True picture may be worse

Leaks like the one at Armstrong’s are a special worry for the Environmental Defense Fund, a nonprofit that has made methane a priority of its work.

“They are going to just continue to release methane gas into the atmosphere year after year after year,” said Virginia Palacios, who was a senior research analyst with the group in Austin, Texas, when she spoke with inewsource.

The group believes the true amount of leaked natural gas may be greater than estimates. In one collaboration with Google Earth Outreach and Colorado State University, it outfitted vehicles with especially sensitive methane sensing equipment.

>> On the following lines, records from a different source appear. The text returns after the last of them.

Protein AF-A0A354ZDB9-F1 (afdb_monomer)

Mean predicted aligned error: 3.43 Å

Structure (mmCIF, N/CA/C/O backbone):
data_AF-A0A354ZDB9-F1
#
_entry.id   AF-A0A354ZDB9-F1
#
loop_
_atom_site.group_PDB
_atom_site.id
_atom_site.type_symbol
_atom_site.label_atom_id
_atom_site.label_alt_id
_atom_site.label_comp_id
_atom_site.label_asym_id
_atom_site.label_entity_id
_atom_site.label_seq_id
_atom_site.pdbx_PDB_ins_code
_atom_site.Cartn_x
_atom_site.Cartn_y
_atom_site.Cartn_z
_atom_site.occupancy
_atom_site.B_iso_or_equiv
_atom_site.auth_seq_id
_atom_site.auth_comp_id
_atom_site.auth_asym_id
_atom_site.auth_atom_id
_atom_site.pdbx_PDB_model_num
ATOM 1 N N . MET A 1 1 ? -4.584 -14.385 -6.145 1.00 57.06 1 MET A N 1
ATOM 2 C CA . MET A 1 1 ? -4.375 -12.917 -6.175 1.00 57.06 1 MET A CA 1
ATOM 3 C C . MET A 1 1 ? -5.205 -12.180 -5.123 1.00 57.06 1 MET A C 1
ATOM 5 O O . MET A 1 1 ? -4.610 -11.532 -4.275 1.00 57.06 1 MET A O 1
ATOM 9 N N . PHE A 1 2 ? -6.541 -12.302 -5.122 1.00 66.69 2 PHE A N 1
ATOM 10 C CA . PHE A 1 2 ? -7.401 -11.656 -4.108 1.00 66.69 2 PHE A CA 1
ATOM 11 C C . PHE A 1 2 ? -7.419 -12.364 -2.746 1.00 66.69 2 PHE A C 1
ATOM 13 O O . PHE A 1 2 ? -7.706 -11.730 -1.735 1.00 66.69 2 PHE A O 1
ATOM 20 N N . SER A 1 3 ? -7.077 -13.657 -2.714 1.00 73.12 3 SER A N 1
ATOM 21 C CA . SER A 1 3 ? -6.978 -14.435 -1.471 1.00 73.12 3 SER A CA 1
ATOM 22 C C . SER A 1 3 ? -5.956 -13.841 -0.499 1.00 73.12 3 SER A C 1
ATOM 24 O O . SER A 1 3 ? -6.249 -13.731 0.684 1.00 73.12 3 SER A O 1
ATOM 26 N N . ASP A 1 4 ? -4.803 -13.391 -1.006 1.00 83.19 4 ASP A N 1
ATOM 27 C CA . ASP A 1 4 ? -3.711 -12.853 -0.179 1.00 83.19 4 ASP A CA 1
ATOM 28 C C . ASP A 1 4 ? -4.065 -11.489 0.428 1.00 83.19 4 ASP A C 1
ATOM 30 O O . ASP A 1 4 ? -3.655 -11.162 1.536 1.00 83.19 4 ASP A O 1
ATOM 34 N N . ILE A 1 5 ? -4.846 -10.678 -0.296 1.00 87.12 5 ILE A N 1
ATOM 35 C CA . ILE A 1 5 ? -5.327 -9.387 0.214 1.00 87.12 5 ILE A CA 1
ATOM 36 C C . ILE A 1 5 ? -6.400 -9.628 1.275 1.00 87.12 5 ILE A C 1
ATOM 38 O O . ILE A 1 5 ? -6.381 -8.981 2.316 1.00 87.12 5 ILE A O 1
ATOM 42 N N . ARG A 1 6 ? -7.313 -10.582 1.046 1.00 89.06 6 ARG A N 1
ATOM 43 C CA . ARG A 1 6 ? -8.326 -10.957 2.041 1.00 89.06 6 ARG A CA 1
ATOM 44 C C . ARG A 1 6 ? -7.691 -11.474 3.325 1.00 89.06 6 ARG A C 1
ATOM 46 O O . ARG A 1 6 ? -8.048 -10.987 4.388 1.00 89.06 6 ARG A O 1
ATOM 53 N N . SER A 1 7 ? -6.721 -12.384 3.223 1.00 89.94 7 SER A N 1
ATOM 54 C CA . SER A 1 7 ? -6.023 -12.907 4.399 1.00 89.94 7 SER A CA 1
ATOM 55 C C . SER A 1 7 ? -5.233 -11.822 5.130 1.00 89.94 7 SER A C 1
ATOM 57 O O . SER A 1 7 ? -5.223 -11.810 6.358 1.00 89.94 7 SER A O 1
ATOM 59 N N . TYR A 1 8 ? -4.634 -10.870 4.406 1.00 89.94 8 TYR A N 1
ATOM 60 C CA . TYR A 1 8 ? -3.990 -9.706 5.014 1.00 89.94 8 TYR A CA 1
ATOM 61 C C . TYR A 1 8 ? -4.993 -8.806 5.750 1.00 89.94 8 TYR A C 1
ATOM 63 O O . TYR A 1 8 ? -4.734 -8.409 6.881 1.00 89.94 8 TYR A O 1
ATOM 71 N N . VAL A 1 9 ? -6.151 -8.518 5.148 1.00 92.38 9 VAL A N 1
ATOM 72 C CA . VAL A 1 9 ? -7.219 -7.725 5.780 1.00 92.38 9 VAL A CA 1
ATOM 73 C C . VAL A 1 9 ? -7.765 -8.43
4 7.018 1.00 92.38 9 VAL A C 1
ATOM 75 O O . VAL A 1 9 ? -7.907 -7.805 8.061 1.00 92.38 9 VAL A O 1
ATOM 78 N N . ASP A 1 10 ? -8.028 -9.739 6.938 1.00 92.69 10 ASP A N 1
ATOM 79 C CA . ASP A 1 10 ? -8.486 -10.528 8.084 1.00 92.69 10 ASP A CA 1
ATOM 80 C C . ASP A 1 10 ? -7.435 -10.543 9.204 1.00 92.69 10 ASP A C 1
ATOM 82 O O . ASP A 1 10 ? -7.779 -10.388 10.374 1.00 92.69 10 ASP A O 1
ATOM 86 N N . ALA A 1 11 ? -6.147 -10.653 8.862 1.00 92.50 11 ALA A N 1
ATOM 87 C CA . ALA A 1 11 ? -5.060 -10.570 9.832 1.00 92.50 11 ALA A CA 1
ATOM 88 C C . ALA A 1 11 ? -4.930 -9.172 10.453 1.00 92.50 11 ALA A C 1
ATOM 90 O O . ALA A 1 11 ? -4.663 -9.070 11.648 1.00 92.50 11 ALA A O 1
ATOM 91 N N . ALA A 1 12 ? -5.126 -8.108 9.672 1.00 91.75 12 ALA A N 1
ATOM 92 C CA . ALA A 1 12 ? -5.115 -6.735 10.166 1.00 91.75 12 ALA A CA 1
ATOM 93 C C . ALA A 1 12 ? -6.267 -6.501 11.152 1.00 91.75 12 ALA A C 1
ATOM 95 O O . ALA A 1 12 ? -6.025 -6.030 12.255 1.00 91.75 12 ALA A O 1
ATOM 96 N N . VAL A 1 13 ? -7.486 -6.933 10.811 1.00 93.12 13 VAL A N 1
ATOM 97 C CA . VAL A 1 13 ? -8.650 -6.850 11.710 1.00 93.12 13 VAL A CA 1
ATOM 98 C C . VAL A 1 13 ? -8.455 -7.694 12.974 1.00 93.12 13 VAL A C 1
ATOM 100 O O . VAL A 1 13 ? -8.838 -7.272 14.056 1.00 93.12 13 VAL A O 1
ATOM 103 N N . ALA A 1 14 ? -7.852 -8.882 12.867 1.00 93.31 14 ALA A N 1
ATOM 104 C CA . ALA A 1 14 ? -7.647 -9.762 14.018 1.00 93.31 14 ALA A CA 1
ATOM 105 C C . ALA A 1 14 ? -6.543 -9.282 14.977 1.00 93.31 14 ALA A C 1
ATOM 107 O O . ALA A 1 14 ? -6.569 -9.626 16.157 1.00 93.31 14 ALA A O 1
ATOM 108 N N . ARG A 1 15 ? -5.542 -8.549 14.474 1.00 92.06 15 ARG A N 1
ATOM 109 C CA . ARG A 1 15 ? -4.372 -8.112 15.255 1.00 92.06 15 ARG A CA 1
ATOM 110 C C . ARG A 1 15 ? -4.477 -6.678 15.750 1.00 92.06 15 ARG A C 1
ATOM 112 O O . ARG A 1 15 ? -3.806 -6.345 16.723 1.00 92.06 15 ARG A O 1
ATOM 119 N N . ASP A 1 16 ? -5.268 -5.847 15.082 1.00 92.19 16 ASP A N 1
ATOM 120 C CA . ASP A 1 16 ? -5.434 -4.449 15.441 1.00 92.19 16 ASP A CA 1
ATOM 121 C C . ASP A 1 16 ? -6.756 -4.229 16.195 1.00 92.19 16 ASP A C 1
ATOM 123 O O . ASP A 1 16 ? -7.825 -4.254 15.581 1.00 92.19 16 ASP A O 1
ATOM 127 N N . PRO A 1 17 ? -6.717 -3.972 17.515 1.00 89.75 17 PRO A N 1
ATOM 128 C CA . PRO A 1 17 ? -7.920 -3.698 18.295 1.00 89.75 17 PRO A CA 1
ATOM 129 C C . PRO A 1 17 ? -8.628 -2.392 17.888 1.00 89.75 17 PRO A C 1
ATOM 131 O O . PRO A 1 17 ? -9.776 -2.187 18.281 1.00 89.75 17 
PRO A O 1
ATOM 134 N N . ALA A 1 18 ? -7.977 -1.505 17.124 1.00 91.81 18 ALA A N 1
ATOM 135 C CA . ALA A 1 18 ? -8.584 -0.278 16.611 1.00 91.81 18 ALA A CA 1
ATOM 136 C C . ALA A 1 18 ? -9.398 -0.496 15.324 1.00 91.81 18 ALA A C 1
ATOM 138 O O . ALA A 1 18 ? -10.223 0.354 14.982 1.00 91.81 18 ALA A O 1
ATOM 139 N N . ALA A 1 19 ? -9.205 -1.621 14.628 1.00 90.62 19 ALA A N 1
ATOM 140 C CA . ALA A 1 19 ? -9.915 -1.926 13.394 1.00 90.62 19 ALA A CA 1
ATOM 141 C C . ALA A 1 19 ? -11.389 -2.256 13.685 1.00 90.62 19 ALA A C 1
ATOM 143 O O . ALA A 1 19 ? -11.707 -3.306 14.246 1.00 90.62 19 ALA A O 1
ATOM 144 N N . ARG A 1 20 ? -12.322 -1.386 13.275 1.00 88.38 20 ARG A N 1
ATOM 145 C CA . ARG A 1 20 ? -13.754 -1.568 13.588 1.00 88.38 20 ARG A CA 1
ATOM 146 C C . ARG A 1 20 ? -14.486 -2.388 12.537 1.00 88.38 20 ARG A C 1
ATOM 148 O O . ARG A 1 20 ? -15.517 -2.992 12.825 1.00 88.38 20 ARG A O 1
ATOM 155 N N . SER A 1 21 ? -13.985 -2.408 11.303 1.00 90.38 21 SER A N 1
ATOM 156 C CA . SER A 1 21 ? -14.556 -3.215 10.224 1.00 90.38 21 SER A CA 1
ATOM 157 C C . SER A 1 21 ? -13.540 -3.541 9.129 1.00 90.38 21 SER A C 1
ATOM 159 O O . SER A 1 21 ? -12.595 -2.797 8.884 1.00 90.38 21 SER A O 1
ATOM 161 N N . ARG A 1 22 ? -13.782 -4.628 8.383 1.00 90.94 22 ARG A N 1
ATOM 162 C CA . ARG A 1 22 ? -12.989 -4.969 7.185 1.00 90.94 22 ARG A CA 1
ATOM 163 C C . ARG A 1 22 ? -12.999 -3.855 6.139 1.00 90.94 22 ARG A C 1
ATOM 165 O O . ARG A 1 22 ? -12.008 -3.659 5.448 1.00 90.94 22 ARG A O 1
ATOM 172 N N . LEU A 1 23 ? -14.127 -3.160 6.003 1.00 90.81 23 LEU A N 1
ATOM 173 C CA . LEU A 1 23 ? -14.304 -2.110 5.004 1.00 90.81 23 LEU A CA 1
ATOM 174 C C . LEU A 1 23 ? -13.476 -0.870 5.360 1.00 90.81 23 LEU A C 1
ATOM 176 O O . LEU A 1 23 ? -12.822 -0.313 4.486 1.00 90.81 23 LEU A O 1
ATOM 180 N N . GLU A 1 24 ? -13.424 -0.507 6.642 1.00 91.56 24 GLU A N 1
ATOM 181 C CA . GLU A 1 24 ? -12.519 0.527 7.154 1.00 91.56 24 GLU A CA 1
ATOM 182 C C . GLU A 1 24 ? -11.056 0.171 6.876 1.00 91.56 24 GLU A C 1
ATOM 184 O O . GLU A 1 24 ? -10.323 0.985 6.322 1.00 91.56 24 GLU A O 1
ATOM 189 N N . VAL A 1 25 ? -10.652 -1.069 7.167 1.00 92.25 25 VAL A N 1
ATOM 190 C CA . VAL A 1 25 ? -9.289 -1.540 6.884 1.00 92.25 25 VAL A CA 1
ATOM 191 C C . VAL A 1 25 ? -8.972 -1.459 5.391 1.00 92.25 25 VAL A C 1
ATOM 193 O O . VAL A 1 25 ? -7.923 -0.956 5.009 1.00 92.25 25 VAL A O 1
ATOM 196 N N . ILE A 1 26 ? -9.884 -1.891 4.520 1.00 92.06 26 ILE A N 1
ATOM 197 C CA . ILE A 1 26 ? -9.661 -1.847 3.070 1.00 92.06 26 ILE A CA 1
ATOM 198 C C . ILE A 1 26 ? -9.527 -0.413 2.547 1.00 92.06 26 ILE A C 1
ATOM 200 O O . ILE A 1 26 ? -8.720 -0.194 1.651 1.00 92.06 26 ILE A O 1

“We are finding far more leaks than utilities generally find in their systems,” Palacios said.

The Google Earth Outreach teams use equipment that measures methane down to parts per billion. Utility companies, including SDG&E, traditionally look for leaks using equipment that can detect when natural gas in the air reaches parts per million.

When someone smells gas and calls the gas company, the response is prompt. Technicians categorize the leak. Grade 1 leaks pose an actual or potential hazard. They are fixed quickly. Grade 2 leaks are not hazardous at the time they are detected but could become dangerous. These are set for repair. Grade 3 leaks are not expected to become hazardous. These are the ones that have been left for years.

Natural gas remains in the atmosphere, like a molecular warming blanket, for approximately 12 years.

RELATED: How Natural Gas Became The Dirty Fuel, At Least In Your Home

Hazlett, the distribution training supervisor with SDG&E, acknowledged that the equipment the utility uses to detect escaping gas is not the most sensitive on the market. PG&E, on the other hand, has 10 SUVs outfitted with next-generation equipment to spot and fix leaks.

The San Diego utility was ahead by a different measure, however. None of the 21,483 California leaks carried over from 2015 to 2016 was theirs.

“We don’t have any backlog of leaks,” Hazlett said. Not even the leaks they find and grade as 3. “We still attack those the same we attack any other leak,” he said.

A spokesman for the California Air Resources Board confirmed this.